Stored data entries
*** Block opens ***

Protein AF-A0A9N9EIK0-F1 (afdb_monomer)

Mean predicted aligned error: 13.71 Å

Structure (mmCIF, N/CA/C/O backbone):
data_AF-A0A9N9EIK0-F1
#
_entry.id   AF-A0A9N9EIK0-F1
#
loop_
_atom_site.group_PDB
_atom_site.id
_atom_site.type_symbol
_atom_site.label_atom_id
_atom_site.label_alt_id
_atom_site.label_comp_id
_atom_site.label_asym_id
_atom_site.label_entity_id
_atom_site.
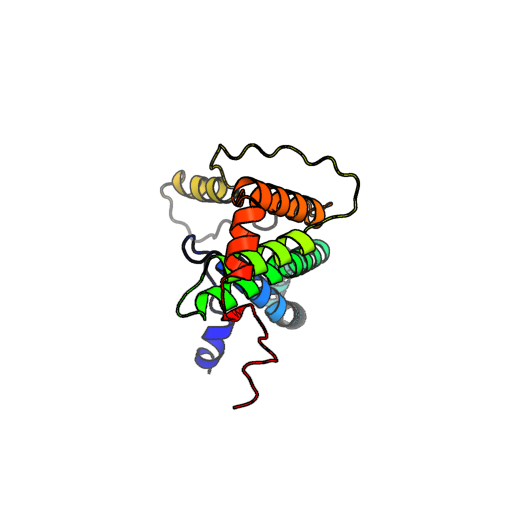label_seq_id
_atom_site.pdbx_PDB_ins_code
_atom_site.Cartn_x
_atom_site.Cartn_y
_atom_site.Cartn_z
_atom_site.occupancy
_atom_site.B_iso_or_equiv
_atom_site.auth_seq_id
_atom_site.auth_comp_id
_atom_site.auth_asym_id
_atom_site.auth_atom_id
_atom_site.pdbx_PDB_model_num
ATOM 1 N N . ASP A 1 1 ? -15.359 -22.118 18.772 1.00 42.53 1 ASP A N 1
ATOM 2 C CA . ASP A 1 1 ? -13.903 -22.345 18.799 1.00 42.53 1 ASP A CA 1
ATOM 3 C C . ASP A 1 1 ? -13.114 -21.097 18.451 1.00 42.53 1 ASP A C 1
ATOM 5 O O . ASP A 1 1 ? -13.091 -20.677 17.303 1.00 42.53 1 ASP A O 1
ATOM 9 N N . LEU A 1 2 ? -12.471 -20.486 19.450 1.00 46.62 2 LEU A N 1
ATOM 10 C CA . LEU A 1 2 ? -11.573 -19.332 19.272 1.00 46.62 2 LEU A CA 1
ATOM 11 C C . LEU A 1 2 ? -10.338 -19.672 18.412 1.00 46.62 2 LEU A C 1
ATOM 13 O O . LEU A 1 2 ? -9.819 -18.802 17.723 1.00 46.62 2 LEU A O 1
ATOM 17 N N . LEU A 1 3 ? -9.939 -20.949 18.371 1.00 47.41 3 LEU A N 1
ATOM 18 C CA . LEU A 1 3 ? -8.840 -21.469 17.545 1.00 47.41 3 LEU A CA 1
ATOM 19 C C . LEU A 1 3 ? -9.094 -21.361 16.033 1.00 47.41 3 LEU A C 1
ATOM 21 O O . LEU A 1 3 ? -8.147 -21.264 15.261 1.00 47.41 3 LEU A O 1
ATOM 25 N N . GLN A 1 4 ? -10.357 -21.348 15.594 1.00 51.22 4 GLN A N 1
ATOM 26 C CA . GLN A 1 4 ? -10.696 -21.284 14.168 1.00 51.22 4 GLN A CA 1
ATOM 27 C C . GLN A 1 4 ? -10.629 -19.855 13.603 1.00 51.22 4 GLN A C 1
ATOM 29 O O . GLN A 1 4 ? -10.624 -19.685 12.390 1.00 51.22 4 GLN A O 1
ATOM 34 N N . ASN A 1 5 ? -10.553 -18.838 14.471 1.00 55.47 5 ASN A N 1
ATOM 35 C CA . ASN A 1 5 ? -10.420 -17.431 14.084 1.00 55.47 5 ASN A CA 1
ATOM 36 C C . ASN A 1 5 ? -9.008 -16.870 14.315 1.00 55.47 5 ASN A C 1
ATOM 38 O O . ASN A 1 5 ? -8.744 -15.717 13.973 1.00 55.47 5 ASN A O 1
ATOM 42 N N . ASP A 1 6 ? -8.100 -17.671 14.875 1.00 53.94 6 ASP A N 1
ATOM 43 C CA . ASP A 1 6 ? -6.754 -17.242 15.260 1.00 53.94 6 ASP A CA 1
ATOM 44 C C . ASP A 1 6 ? -5.929 -16.769 14.048 1.00 53.94 6 ASP A C 1
ATOM 46 O O . ASP A 1 6 ? -5.174 -15.799 14.119 1.00 53.94 6 ASP A O 1
ATOM 50 N N . HIS A 1 7 ? -6.161 -17.347 12.863 1.00 62.44 7 HIS A N 1
ATOM 51 C CA . HIS A 1 7 ? -5.507 -16.890 11.632 1.00 62.44 7 HIS A CA 1
ATOM 52 C C . HIS A 1 7 ? -5.965 -15.501 11.168 1.00 62.44 7 HIS A C 1
ATOM 54 O O . HIS A 1 7 ? -5.207 -14.835 10.458 1.00 62.44 7 HIS A O 1
ATOM 60 N N . TYR A 1 8 ? -7.168 -15.053 11.550 1.00 55.91 8 TYR A N 1
ATOM 61 C CA . TYR A 1 8 ? -7.656 -13.702 11.248 1.00 55.91 8 TYR A CA 1
ATOM 62 C C . TYR A 1 8 ? -7.055 -12.646 12.181 1.00 55.91 8 TYR A C 1
ATOM 64 O O . TYR A 1 8 ? -6.900 -11.500 11.762 1.00 55.91 8 TYR A O 1
ATOM 72 N N . LEU A 1 9 ? -6.694 -13.032 13.410 1.00 63.69 9 LEU A N 1
ATOM 73 C CA . LEU A 1 9 ? -6.117 -12.145 14.427 1.00 63.69 9 LEU A CA 1
ATOM 74 C C . LEU A 1 9 ? -4.587 -12.181 14.465 1.00 63.69 9 LEU A C 1
ATOM 76 O O . LEU A 1 9 ? -3.968 -11.309 15.074 1.00 63.69 9 LEU A O 1
ATOM 80 N N . ARG A 1 10 ? -3.958 -13.153 13.794 1.00 70.38 10 ARG A N 1
ATOM 81 C CA . ARG A 1 10 ? -2.501 -13.235 13.722 1.00 70.38 10 ARG A CA 1
ATOM 82 C C . ARG A 1 10 ? -1.929 -12.003 13.021 1.00 70.38 10 ARG A C 1
ATOM 84 O O . ARG A 1 10 ? -2.152 -11.782 11.822 1.00 70.38 10 ARG A O 1
ATOM 91 N N . ILE A 1 11 ? -1.165 -11.236 13.793 1.00 69.56 11 ILE A N 1
ATOM 92 C CA . ILE A 1 11 ? -0.443 -10.052 13.339 1.00 69.56 11 ILE A CA 1
ATOM 93 C C . ILE A 1 11 ? 0.547 -10.482 12.257 1.00 69.56 11 ILE A C 1
ATOM 95 O O . ILE A 1 11 ? 1.301 -11.446 12.420 1.00 69.56 11 ILE A O 1
ATOM 99 N N . ILE A 1 12 ? 0.515 -9.779 11.127 1.00 75.25 12 ILE A N 1
ATOM 100 C CA . ILE A 1 12 ? 1.572 -9.887 10.129 1.00 75.25 12 ILE A CA 1
ATOM 101 C C . ILE A 1 12 ? 2.686 -8.980 10.627 1.00 75.25 12 ILE A C 1
ATOM 103 O O . ILE A 1 12 ? 2.560 -7.762 10.575 1.00 75.25 12 ILE A O 1
ATOM 107 N N . VAL A 1 13 ? 3.729 -9.595 11.175 1.00 71.00 13 VAL A N 1
ATOM 108 C CA . VAL A 1 13 ? 4.921 -8.874 11.615 1.00 71.00 13 VAL A CA 1
ATOM 109 C C . VAL A 1 13 ? 5.662 -8.386 10.375 1.00 71.00 13 VAL A C 1
ATOM 111 O O . VAL A 1 13 ? 5.807 -9.142 9.405 1.00 71.00 13 VAL A O 1
ATOM 114 N N . ASP A 1 14 ? 6.095 -7.127 10.407 1.00 68.75 14 ASP A N 1
ATOM 115 C CA . ASP A 1 14 ? 6.956 -6.585 9.365 1.00 68.75 14 ASP A CA 1
ATOM 116 C C . ASP A 1 14 ? 8.268 -7.371 9.343 1.00 68.75 14 ASP A C 1
ATOM 118 O O . ASP A 1 14 ? 8.852 -7.708 10.376 1.00 68.75 14 ASP A O 1
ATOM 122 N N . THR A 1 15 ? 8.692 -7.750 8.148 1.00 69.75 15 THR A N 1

*** Block closes ***

### TASK DESCRIPTION
All entries must be output exactly as they stand, and every picture must be left out.

### ANSWER TO THIS TASK
Protein AF-A0A9N9EIK0-F1 (afdb_monomer)

Mean predicted aligned error: 13.71 Å

Structure (mmCIF, N/CA/C/O backbone):
data_AF-A0A9N9EIK0-F1
#
_entry.id   AF-A0A9N9EIK0-F1
#
loop_
_atom_site.group_PDB
_atom_site.id
_atom_site.type_symbol
_atom_site.label_atom_id
_atom_site.label_alt_id
_atom_site.label_comp_id
_atom_site.label_asym_id
_atom_site.label_entity_id
_atom_site.
label_seq_id
_atom_site.pdbx_PDB_ins_code
_atom_site.Cartn_x
_atom_site.Cartn_y
_atom_site.Cartn_z
_atom_site.occupancy
_atom_site.B_iso_or_equiv
_atom_site.auth_seq_id
_atom_site.auth_comp_id
_atom_site.auth_asym_id
_atom_site.auth_atom_id
_atom_site.pdbx_PDB_model_num
ATOM 1 N N . ASP A 1 1 ? -15.359 -22.118 18.772 1.00 42.53 1 ASP A N 1
ATOM 2 C CA . ASP A 1 1 ? -13.903 -22.345 18.799 1.00 42.53 1 ASP A CA 1
ATOM 3 C C . ASP A 1 1 ? -13.114 -21.097 18.451 1.00 42.53 1 ASP A C 1
ATOM 5 O O . ASP A 1 1 ? -13.091 -20.677 17.303 1.00 42.53 1 ASP A O 1
ATOM 9 N N . LEU A 1 2 ? -12.471 -20.486 19.450 1.00 46.62 2 LEU A N 1
ATOM 10 C CA . LEU A 1 2 ? -11.573 -19.332 19.272 1.00 46.62 2 LEU A CA 1
ATOM 11 C C . LEU A 1 2 ? -10.338 -19.672 18.412 1.00 46.62 2 LEU A C 1
ATOM 13 O O . LEU A 1 2 ? -9.819 -18.802 17.723 1.00 46.62 2 LEU A O 1
ATOM 17 N N . LEU A 1 3 ? -9.939 -20.949 18.371 1.00 47.41 3 LEU A N 1
ATOM 18 C CA . LEU A 1 3 ? -8.840 -21.469 17.545 1.00 47.41 3 LEU A CA 1
ATOM 19 C C . LEU A 1 3 ? -9.094 -21.361 16.033 1.00 47.41 3 LEU A C 1
ATOM 21 O O . LEU A 1 3 ? -8.147 -21.264 15.261 1.00 47.41 3 LEU A O 1
ATOM 25 N N . GLN A 1 4 ? -10.357 -21.348 15.594 1.00 51.22 4 GLN A N 1
ATOM 26 C CA . GLN A 1 4 ? -10.696 -21.284 14.168 1.00 51.22 4 GLN A CA 1
ATOM 27 C C . GLN A 1 4 ? -10.629 -19.855 13.603 1.00 51.22 4 GLN A C 1
ATOM 29 O O . GLN A 1 4 ? -10.624 -19.685 12.390 1.00 51.22 4 GLN A O 1
ATOM 34 N N . ASN A 1 5 ? -10.553 -18.838 14.471 1.00 55.47 5 ASN A N 1
ATOM 35 C CA . ASN A 1 5 ? -10.420 -17.431 14.084 1.00 55.47 5 ASN A CA 1
ATOM 36 C C . ASN A 1 5 ? -9.008 -16.870 14.315 1.00 55.47 5 ASN A C 1
ATOM 38 O O . ASN A 1 5 ? -8.744 -15.717 13.973 1.00 55.47 5 ASN A O 1
ATOM 42 N N . ASP A 1 6 ? -8.100 -17.671 14.875 1.00 53.94 6 ASP A N 1
ATOM 43 C CA . ASP A 1 6 ? -6.754 -17.242 15.260 1.00 53.94 6 ASP A CA 1
ATOM 44 C C . ASP A 1 6 ? -5.929 -16.769 14.048 1.00 53.94 6 ASP A C 1
ATOM 46 O O . ASP A 1 6 ? -5.174 -15.799 14.119 1.00 53.94 6 ASP A O 1
ATOM 50 N N . HIS A 1 7 ? -6.161 -17.347 12.863 1.00 62.44 7 HIS A N 1
ATOM 51 C CA . HIS A 1 7 ? -5.507 -16.890 11.632 1.00 62.44 7 HIS A CA 1
ATOM 52 C C . HIS A 1 7 ? -5.965 -15.501 11.168 1.00 62.44 7 HIS A C 1
ATOM 54 O O . HIS A 1 7 ? -5.207 -14.835 10.458 1.00 62.44 7 HIS A O 1
ATOM 60 N N . TYR A 1 8 ? -7.168 -15.053 11.550 1.00 55.91 8 TYR A N 1
ATOM 61 C CA . TYR A 1 8 ? -7.656 -13.702 11.248 1.00 55.91 8 TYR A CA 1
ATOM 62 C C . TYR A 1 8 ? -7.055 -12.646 12.181 1.00 55.91 8 TYR A C 1
ATOM 64 O O . TYR A 1 8 ? -6.900 -11.500 11.762 1.00 55.91 8 TYR A O 1
ATOM 72 N N . LEU A 1 9 ? -6.694 -13.032 13.410 1.00 63.69 9 LEU A N 1
ATOM 73 C CA . LEU A 1 9 ? -6.117 -12.145 14.427 1.00 63.69 9 LEU A CA 1
ATOM 74 C C . LEU A 1 9 ? -4.587 -12.181 14.465 1.00 63.69 9 LEU A C 1
ATOM 76 O O . LEU A 1 9 ? -3.968 -11.309 15.074 1.00 63.69 9 LEU A O 1
ATOM 80 N N . ARG A 1 10 ? -3.958 -13.153 13.794 1.00 70.38 10 ARG A N 1
ATOM 81 C CA . ARG A 1 10 ? -2.501 -13.235 13.722 1.00 70.38 10 ARG A CA 1
ATOM 82 C C . ARG A 1 10 ? -1.929 -12.003 13.021 1.00 70.38 10 ARG A C 1
ATOM 84 O O . ARG A 1 10 ? -2.152 -11.782 11.822 1.00 70.38 10 ARG A O 1
ATOM 91 N N . ILE A 1 11 ? -1.165 -11.236 13.793 1.00 69.56 11 ILE A N 1
ATOM 92 C CA . ILE A 1 11 ? -0.443 -10.052 13.339 1.00 69.56 11 ILE A CA 1
ATOM 93 C C . ILE A 1 11 ? 0.547 -10.482 12.257 1.00 69.56 11 ILE A C 1
ATOM 95 O O . ILE A 1 11 ? 1.301 -11.446 12.420 1.00 69.56 11 ILE A O 1
ATOM 99 N N . ILE A 1 12 ? 0.515 -9.779 11.127 1.00 75.25 12 ILE A N 1
ATOM 100 C CA . ILE A 1 12 ? 1.572 -9.887 10.129 1.00 75.25 12 ILE A CA 1
ATOM 101 C C . ILE A 1 12 ? 2.686 -8.980 10.627 1.00 75.25 12 ILE A C 1
ATOM 103 O O . ILE A 1 12 ? 2.560 -7.762 10.575 1.00 75.25 12 ILE A O 1
ATOM 107 N N . VAL A 1 13 ? 3.729 -9.595 11.175 1.00 71.00 13 VAL A N 1
ATOM 108 C CA . VAL A 1 13 ? 4.921 -8.874 11.615 1.00 71.00 13 VAL A CA 1
ATOM 109 C C . VAL A 1 13 ? 5.662 -8.386 10.375 1.00 71.00 13 VAL A C 1
ATOM 111 O O . VAL A 1 13 ? 5.807 -9.142 9.405 1.00 71.00 13 VAL A O 1
ATOM 114 N N . ASP A 1 14 ? 6.095 -7.127 10.407 1.00 68.75 14 ASP A N 1
ATOM 115 C CA . ASP A 1 14 ? 6.956 -6.585 9.365 1.00 68.75 14 ASP A CA 1
ATOM 116 C C . ASP A 1 14 ? 8.268 -7.371 9.343 1.00 68.75 14 ASP A C 1
ATOM 118 O O . ASP A 1 14 ? 8.852 -7.708 10.376 1.00 68.75 14 ASP A O 1
ATOM 122 N N . THR A 1 15 ? 8.692 -7.750 8.148 1.00 69.75 15 THR A N 1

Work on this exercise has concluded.